I'll agree in part with the introduction to the Penguin Classics version, authored by Daniel Pick, that says: Trilby"seems to occupy several key crossroads of its time. It hesitates between elitism and egalitarianism; amateurism and professionalism; between enthusiasm and horror of the marketplace in general and the merchandizing of talents in particular..." I think, too, what he's getting at in a polite way is that the writing is very uneven; some passages are fine and ironic, while others are confusing rather than merely ambiguous.

I would speculate that Trilby hit a chord with people who were still coming to terms with Darwin's new theories on evolution and survival of the fittest, mysticism versus scientific fact, industrialization and dehumanization. Hence, the character of Svengali, who mesmerized his protege to the point of total control, literally mesmerized the reading public as a kind of elaborate conceit of these issues.

Svengali is in fact the most memorable character in the book -- and he takes up suprisingly little real estate within the pages!
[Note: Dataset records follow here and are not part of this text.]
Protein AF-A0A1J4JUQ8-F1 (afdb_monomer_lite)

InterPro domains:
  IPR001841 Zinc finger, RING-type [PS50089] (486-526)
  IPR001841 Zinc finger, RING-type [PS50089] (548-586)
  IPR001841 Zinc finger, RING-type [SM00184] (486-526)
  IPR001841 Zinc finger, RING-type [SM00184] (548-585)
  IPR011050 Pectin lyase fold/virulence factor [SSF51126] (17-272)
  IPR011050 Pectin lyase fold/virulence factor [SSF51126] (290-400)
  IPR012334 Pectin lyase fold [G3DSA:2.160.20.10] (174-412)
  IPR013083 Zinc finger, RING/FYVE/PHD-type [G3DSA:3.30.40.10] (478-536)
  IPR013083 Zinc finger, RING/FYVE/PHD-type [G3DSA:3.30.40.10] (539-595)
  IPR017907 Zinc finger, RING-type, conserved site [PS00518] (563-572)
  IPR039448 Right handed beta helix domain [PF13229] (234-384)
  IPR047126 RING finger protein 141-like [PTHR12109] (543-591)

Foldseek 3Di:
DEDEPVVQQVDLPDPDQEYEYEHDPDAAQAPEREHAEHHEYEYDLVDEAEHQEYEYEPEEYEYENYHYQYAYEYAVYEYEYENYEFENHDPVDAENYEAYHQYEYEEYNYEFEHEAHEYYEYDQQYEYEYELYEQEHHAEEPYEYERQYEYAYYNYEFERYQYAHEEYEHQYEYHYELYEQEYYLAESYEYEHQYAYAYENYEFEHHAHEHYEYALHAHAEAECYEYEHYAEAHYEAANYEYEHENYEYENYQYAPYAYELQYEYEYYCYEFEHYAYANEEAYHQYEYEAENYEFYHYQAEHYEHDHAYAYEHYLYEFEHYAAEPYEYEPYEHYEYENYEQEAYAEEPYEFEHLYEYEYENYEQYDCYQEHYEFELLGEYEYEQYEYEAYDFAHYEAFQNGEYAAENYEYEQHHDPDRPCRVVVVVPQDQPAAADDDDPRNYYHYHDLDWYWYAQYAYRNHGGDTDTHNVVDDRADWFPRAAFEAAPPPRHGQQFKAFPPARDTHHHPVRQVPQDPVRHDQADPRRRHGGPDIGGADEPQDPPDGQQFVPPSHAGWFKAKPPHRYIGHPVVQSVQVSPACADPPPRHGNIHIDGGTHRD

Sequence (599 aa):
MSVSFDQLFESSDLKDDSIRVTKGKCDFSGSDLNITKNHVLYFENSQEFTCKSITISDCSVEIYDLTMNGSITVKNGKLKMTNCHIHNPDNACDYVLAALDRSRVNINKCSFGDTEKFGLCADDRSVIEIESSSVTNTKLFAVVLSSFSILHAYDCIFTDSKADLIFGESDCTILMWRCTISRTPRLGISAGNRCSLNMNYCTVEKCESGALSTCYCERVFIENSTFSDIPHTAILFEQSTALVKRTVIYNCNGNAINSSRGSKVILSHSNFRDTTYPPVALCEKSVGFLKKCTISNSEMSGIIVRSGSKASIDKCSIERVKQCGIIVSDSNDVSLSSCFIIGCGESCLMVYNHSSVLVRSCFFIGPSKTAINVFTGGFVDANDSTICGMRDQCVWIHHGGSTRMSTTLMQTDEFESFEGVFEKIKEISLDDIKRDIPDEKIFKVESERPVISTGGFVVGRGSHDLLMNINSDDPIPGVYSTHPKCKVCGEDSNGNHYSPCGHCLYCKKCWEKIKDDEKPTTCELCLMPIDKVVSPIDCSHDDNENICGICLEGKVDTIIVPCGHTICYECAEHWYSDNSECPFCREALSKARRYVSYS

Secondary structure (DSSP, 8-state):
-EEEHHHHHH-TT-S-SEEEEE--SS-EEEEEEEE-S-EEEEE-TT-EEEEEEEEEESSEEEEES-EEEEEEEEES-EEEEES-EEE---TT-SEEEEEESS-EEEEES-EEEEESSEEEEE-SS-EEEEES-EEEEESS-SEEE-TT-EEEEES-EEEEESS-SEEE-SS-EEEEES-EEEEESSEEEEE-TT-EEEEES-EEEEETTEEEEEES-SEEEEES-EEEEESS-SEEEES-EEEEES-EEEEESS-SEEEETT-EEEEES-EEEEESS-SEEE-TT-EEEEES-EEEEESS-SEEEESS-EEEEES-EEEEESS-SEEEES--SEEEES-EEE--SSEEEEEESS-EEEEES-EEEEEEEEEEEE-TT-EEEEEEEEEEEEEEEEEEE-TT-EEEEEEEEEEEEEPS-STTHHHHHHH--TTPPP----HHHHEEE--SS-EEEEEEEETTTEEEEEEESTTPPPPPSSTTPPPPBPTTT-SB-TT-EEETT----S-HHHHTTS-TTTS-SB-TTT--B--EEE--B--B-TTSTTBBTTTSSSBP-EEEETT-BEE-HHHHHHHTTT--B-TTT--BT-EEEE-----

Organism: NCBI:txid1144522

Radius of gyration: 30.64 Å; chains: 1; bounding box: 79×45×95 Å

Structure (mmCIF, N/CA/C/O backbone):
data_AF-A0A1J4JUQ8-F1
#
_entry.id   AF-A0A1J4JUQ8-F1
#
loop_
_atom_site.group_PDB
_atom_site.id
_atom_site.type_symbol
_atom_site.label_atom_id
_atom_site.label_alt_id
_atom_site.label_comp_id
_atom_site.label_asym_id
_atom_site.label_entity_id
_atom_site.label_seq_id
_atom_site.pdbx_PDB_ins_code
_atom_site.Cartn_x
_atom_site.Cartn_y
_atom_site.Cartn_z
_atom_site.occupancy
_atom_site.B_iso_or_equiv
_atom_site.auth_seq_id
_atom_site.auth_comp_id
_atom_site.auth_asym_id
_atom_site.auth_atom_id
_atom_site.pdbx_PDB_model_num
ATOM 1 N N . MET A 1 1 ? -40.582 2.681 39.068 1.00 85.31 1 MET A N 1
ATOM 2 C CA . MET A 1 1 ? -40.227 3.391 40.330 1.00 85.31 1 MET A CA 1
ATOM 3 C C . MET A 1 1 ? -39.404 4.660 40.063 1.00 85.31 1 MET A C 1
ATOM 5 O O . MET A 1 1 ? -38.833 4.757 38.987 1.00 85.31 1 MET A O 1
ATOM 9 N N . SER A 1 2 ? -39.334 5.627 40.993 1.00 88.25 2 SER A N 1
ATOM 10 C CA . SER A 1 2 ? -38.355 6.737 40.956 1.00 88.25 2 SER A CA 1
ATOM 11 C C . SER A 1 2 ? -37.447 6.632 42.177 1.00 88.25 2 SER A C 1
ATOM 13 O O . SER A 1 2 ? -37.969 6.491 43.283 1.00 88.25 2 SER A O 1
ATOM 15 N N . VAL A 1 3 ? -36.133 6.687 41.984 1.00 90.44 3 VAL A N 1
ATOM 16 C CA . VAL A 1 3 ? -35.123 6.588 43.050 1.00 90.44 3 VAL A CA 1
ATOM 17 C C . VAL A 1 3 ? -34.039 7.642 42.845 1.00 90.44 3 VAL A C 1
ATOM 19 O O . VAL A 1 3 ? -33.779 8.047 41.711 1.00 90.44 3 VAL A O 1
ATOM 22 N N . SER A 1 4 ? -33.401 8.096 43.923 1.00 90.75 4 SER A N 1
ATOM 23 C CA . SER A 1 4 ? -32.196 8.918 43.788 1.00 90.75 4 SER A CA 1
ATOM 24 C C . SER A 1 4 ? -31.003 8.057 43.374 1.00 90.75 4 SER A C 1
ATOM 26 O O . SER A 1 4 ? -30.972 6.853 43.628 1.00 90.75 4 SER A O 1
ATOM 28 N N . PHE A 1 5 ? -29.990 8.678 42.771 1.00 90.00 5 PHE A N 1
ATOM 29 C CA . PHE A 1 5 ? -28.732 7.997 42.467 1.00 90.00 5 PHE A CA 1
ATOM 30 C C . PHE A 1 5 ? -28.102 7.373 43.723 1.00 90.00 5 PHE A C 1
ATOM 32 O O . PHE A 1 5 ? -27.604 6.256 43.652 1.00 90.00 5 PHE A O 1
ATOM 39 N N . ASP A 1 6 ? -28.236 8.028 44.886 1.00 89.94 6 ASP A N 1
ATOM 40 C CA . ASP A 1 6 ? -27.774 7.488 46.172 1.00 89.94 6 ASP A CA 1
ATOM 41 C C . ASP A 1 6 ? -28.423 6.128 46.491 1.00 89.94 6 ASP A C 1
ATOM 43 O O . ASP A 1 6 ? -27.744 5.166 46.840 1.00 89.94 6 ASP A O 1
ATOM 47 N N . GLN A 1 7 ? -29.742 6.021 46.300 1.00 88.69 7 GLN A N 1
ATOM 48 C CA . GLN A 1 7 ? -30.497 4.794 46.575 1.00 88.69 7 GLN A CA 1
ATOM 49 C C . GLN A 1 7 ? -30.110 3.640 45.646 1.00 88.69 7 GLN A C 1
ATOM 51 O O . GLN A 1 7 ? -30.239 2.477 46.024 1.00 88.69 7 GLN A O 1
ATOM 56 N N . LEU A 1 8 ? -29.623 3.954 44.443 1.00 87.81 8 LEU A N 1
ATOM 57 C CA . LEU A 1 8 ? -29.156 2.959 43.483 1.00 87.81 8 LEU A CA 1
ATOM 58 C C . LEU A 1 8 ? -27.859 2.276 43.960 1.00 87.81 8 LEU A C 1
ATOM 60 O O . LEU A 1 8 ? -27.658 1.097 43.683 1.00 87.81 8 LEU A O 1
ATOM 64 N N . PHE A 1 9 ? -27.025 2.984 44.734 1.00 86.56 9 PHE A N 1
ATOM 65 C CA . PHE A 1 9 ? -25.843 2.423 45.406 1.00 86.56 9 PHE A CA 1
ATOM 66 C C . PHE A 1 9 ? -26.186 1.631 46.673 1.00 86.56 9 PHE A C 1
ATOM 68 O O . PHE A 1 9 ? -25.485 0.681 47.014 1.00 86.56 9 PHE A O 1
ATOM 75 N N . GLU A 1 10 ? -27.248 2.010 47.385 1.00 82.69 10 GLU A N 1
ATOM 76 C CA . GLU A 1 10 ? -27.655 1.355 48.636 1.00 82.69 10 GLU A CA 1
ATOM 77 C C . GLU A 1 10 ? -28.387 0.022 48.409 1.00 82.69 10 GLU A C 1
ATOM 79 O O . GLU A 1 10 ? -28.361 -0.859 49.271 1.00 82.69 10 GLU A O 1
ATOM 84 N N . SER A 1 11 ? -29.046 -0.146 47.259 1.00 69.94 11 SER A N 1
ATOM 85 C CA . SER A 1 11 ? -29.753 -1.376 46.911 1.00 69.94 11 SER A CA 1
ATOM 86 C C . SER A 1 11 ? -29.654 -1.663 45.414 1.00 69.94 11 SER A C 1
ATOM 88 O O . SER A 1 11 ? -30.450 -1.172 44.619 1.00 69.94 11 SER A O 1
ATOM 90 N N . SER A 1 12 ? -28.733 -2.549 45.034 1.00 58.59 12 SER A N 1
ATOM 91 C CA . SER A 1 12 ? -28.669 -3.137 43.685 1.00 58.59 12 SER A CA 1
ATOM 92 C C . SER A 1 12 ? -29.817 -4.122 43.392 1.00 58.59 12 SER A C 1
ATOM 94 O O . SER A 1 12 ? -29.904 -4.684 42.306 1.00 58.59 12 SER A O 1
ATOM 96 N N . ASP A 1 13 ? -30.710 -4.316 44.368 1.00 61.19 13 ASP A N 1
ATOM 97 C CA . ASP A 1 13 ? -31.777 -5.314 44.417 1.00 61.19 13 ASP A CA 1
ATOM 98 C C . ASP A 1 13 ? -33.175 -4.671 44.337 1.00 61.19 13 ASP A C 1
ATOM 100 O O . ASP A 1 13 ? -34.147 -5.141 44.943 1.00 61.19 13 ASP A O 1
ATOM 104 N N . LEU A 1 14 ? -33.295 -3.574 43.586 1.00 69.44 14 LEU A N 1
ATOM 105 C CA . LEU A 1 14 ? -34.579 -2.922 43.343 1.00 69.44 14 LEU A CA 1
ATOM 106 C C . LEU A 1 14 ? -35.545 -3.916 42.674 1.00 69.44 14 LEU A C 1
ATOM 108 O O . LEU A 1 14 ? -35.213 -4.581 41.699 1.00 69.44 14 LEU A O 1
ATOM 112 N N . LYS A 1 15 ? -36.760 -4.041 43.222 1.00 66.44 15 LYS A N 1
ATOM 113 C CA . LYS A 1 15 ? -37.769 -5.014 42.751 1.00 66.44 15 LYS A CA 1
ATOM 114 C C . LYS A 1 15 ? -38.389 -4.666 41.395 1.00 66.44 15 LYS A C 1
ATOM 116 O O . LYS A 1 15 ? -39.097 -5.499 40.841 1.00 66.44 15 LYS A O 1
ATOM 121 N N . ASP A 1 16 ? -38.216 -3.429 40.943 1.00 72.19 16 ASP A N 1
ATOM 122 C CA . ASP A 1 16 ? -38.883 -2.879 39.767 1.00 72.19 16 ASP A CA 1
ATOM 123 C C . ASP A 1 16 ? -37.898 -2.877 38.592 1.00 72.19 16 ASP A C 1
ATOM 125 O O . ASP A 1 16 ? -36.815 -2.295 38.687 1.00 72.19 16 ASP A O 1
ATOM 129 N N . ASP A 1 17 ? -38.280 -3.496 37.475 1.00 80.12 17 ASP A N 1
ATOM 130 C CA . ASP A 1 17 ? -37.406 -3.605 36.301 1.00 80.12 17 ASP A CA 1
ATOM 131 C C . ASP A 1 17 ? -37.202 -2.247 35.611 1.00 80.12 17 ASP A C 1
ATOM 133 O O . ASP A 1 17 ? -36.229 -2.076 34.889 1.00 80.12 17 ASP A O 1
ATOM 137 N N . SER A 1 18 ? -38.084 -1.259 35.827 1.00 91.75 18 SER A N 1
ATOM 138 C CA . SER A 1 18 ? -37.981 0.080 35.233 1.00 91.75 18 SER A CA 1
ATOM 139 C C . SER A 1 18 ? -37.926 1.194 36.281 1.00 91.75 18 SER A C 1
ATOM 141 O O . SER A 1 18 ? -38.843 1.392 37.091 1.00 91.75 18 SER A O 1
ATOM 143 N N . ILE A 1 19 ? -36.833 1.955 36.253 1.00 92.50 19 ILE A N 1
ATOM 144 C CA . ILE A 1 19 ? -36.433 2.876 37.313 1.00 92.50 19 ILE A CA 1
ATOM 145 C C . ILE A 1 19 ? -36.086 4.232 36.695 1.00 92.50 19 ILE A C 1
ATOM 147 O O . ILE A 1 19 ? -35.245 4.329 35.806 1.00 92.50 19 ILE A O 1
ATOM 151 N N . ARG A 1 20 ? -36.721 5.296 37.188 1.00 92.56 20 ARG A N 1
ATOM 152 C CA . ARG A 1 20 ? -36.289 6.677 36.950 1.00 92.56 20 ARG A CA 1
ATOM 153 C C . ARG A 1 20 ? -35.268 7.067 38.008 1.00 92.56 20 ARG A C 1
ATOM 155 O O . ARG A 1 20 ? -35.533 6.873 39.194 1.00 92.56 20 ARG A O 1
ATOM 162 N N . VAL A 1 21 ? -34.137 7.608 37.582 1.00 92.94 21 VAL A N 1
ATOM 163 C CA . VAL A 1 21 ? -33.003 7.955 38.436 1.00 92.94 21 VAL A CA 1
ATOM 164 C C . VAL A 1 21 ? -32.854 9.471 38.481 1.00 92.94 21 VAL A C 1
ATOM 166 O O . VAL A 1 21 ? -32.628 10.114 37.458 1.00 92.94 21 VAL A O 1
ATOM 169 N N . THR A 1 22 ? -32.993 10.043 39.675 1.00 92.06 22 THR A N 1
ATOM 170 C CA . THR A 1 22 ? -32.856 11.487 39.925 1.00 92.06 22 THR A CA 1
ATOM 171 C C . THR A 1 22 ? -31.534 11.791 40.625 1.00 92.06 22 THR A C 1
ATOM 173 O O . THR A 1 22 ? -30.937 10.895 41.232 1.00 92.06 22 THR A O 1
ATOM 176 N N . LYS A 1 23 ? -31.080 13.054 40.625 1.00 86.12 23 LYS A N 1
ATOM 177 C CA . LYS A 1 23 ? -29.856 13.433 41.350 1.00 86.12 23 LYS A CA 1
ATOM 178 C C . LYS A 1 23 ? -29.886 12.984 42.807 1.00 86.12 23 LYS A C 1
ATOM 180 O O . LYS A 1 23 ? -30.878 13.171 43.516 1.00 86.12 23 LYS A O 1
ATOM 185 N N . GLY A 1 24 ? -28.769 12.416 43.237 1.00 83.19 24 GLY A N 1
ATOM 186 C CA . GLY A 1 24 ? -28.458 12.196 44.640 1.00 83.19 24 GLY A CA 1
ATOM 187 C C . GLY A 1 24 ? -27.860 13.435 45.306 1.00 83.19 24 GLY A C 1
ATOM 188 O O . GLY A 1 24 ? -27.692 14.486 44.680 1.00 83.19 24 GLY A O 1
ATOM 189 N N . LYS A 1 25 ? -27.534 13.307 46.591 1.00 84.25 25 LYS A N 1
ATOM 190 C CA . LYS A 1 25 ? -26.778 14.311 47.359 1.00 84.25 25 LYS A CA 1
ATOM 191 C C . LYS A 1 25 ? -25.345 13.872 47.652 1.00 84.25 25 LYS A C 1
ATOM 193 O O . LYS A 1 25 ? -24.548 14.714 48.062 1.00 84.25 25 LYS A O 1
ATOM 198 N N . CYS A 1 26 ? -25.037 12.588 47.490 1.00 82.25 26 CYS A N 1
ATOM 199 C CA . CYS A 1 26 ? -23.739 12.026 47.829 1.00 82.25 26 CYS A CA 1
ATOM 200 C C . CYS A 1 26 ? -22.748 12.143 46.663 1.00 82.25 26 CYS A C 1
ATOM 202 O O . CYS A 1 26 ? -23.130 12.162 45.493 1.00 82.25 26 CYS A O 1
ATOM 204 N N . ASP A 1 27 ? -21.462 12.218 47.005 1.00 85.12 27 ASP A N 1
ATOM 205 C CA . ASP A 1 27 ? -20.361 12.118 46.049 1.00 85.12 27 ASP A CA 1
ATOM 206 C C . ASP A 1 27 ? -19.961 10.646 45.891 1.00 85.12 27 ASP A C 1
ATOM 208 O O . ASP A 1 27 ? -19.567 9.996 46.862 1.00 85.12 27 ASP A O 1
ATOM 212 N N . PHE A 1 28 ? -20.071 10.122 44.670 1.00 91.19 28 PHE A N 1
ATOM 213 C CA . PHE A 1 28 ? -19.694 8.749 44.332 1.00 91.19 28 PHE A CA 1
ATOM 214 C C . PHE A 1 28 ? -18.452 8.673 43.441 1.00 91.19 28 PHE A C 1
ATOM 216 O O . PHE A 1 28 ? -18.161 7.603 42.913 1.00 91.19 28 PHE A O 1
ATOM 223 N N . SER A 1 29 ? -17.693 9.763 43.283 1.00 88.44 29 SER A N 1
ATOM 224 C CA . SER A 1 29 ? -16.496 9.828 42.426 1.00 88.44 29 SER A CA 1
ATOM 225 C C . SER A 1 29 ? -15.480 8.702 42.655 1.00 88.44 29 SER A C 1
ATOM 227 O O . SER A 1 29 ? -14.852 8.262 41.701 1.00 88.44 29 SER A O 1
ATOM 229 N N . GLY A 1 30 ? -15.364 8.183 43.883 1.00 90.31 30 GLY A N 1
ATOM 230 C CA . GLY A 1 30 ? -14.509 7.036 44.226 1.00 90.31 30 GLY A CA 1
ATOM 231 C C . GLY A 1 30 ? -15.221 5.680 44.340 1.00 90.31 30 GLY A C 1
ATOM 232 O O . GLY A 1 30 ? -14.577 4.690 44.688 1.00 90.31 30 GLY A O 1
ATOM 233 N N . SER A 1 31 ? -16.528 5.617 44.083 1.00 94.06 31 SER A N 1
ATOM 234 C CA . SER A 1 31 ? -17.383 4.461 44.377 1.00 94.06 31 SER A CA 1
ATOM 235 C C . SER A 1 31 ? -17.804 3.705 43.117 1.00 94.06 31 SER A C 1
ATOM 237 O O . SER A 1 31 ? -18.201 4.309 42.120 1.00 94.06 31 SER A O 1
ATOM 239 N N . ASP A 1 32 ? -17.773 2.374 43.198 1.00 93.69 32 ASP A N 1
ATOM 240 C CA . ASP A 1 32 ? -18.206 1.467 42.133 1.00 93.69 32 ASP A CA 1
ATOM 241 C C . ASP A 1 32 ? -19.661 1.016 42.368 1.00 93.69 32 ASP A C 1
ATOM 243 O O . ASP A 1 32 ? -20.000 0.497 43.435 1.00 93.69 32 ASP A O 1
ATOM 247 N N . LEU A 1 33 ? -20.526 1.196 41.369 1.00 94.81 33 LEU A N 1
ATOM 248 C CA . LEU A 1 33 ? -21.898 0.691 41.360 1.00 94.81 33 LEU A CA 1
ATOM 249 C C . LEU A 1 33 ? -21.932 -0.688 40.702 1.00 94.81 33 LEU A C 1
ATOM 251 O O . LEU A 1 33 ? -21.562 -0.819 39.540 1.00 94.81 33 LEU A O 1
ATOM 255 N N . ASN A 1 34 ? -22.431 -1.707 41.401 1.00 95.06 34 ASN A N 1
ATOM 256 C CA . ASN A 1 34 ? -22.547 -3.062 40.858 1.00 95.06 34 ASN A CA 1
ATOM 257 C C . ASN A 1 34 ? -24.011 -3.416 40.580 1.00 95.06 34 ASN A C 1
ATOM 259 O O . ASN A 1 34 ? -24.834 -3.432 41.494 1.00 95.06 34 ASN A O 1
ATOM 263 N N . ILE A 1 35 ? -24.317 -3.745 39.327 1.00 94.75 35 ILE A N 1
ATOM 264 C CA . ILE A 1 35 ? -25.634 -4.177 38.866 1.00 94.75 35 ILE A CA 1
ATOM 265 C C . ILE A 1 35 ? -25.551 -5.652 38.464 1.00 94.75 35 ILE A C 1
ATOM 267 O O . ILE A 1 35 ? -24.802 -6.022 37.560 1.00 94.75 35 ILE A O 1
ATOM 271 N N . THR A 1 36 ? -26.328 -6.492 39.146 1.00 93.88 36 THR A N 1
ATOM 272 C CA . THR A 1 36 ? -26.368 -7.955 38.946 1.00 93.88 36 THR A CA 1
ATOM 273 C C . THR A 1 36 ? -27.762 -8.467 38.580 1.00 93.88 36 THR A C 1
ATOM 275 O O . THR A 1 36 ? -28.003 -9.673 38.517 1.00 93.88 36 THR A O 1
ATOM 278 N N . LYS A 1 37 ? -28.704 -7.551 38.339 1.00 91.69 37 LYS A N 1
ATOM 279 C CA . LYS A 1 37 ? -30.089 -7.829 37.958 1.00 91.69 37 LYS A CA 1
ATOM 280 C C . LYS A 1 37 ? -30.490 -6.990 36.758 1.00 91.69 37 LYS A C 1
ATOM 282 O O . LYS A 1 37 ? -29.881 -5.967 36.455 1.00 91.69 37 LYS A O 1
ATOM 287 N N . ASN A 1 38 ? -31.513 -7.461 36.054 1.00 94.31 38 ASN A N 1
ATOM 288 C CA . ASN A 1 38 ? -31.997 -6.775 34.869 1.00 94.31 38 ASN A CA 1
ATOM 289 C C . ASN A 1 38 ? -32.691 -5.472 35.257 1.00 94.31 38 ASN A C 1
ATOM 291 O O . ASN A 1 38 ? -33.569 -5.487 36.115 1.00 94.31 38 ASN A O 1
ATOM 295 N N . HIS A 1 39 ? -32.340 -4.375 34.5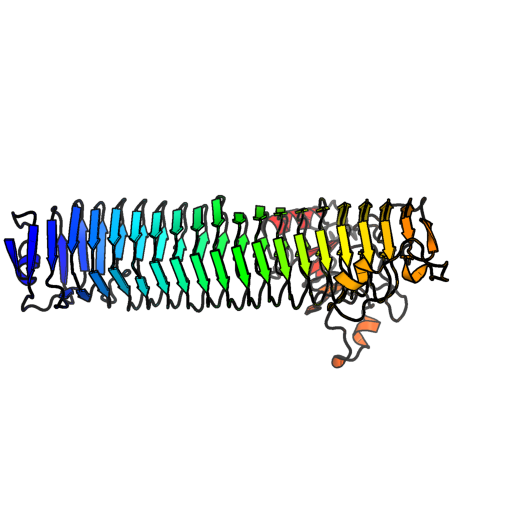89 1.00 93.75 39 HIS A N 1
ATOM 296 C CA . HIS A 1 39 ? -32.954 -3.073 34.834 1.00 93.75 39 HIS A CA 1
ATOM 297 C C . HIS A 1 39 ? -33.052 -2.227 33.566 1.00 93.75 39 HIS A C 1
ATOM 299 O O . HIS A 1 39 ? -32.255 -2.348 32.641 1.00 93.75 39 HIS A O 1
ATOM 305 N N . VAL A 1 40 ? -34.010 -1.311 33.566 1.00 96.56 40 VAL A N 1
ATOM 306 C CA . VAL A 1 40 ? -34.206 -0.249 32.586 1.00 96.56 40 VAL A CA 1
ATOM 307 C C . VAL A 1 40 ? -34.142 1.071 33.345 1.00 96.56 40 VAL A C 1
ATOM 309 O O . VAL A 1 40 ? -35.070 1.424 34.077 1.00 96.56 40 VAL A O 1
ATOM 312 N N . LEU A 1 41 ? -33.031 1.782 33.194 1.00 95.88 41 LEU A N 1
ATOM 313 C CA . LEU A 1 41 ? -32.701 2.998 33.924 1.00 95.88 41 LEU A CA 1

For me, the novel fell flat when old Svengali wasn't up to his tricks; everyone else was so "noble," "brave," "naive," or otherwise brimming over in Victorian virtues that I welcomed a character with some less than sterling qualities -- especially one who was so successful at something that is portrayed as unethical at best, evil at worst. He's more human because he's complex. Maybe that's why the term has still stuck around.
I wish I could stomach reading this again to try to hit on the nuanaces Daniel Pick outlines in the introduction. But this is a rather obscure, outdated novel. I'd say it's worth the read for anyone interested in late-Victorian literature. But I don't think I can read it again.

2.26.2007

Monday mish-mash

There's so much reading-related activity happening lately at Planet Kitten, I thought I'd just do one of those catchall posts.

1. Finished Trilby. An odd book, surely, dated and very late-Victorian in tone and topic. But I'm very glad I stumbled upon it and managed to read it. (A long analytical post to come, I promise. I need to digest it a bit.) I'm thrilled that I managed to finish 3 books during my Month of Romance Reads!

2. Memoirs of a Muse by Laura Vapynar. About halfway through this one, and I am really enjoying it. I think the subject matter (a girl obsessed with Dostoevsky and his muse, who aspires to be a muse herself) is compelling to me, and the author's prose is clean and sure. A future post on this, absolutely. With any luck, I will finish in time to add a fourth romantic read for February (and all that in a short month!). I don't recall how or where I heard about this book, but if it came from a fellow blogger, many thanks.

3. Book-buying binges. Well, I've maxed my credit cards on Amazon.com and the QPB site, and my new bookshelves already are bulging at the seams. Check out my (partial!) TBR list on Library Thing, if you don't believe me. And what did I do this weekend? I stopped by a sidewalk sale on my way home from the DeYoung Museum in Golden Gate Park and, for $2, picked up: Alias Grace and Bluebeard's Egg (short stories) by Margaret Atwood and If I Told You Once by Judy Budnitz. Isn't it fortunate that I happened across the two Atwood books, just after finishing Cat's Eye -- and being determined to read more of her? I am planning to delve into the short stories during my evening bus commute. But, with all of these books waiting impatiently for me, covers closed and silent and begging to be exposed to light and sight, I am so overwhelmed, I don't know where to start! There are too too many good books in the world for one poor little reader.

Lucky for me, the monthly list of reading seems to help me focus. And, so far, feels doable and satisfying. I'm gearing up for essay reading in March -- a nice change of pace from novels, with room built in for whatever else strikes my fancy.

How are your reading adventures going lately?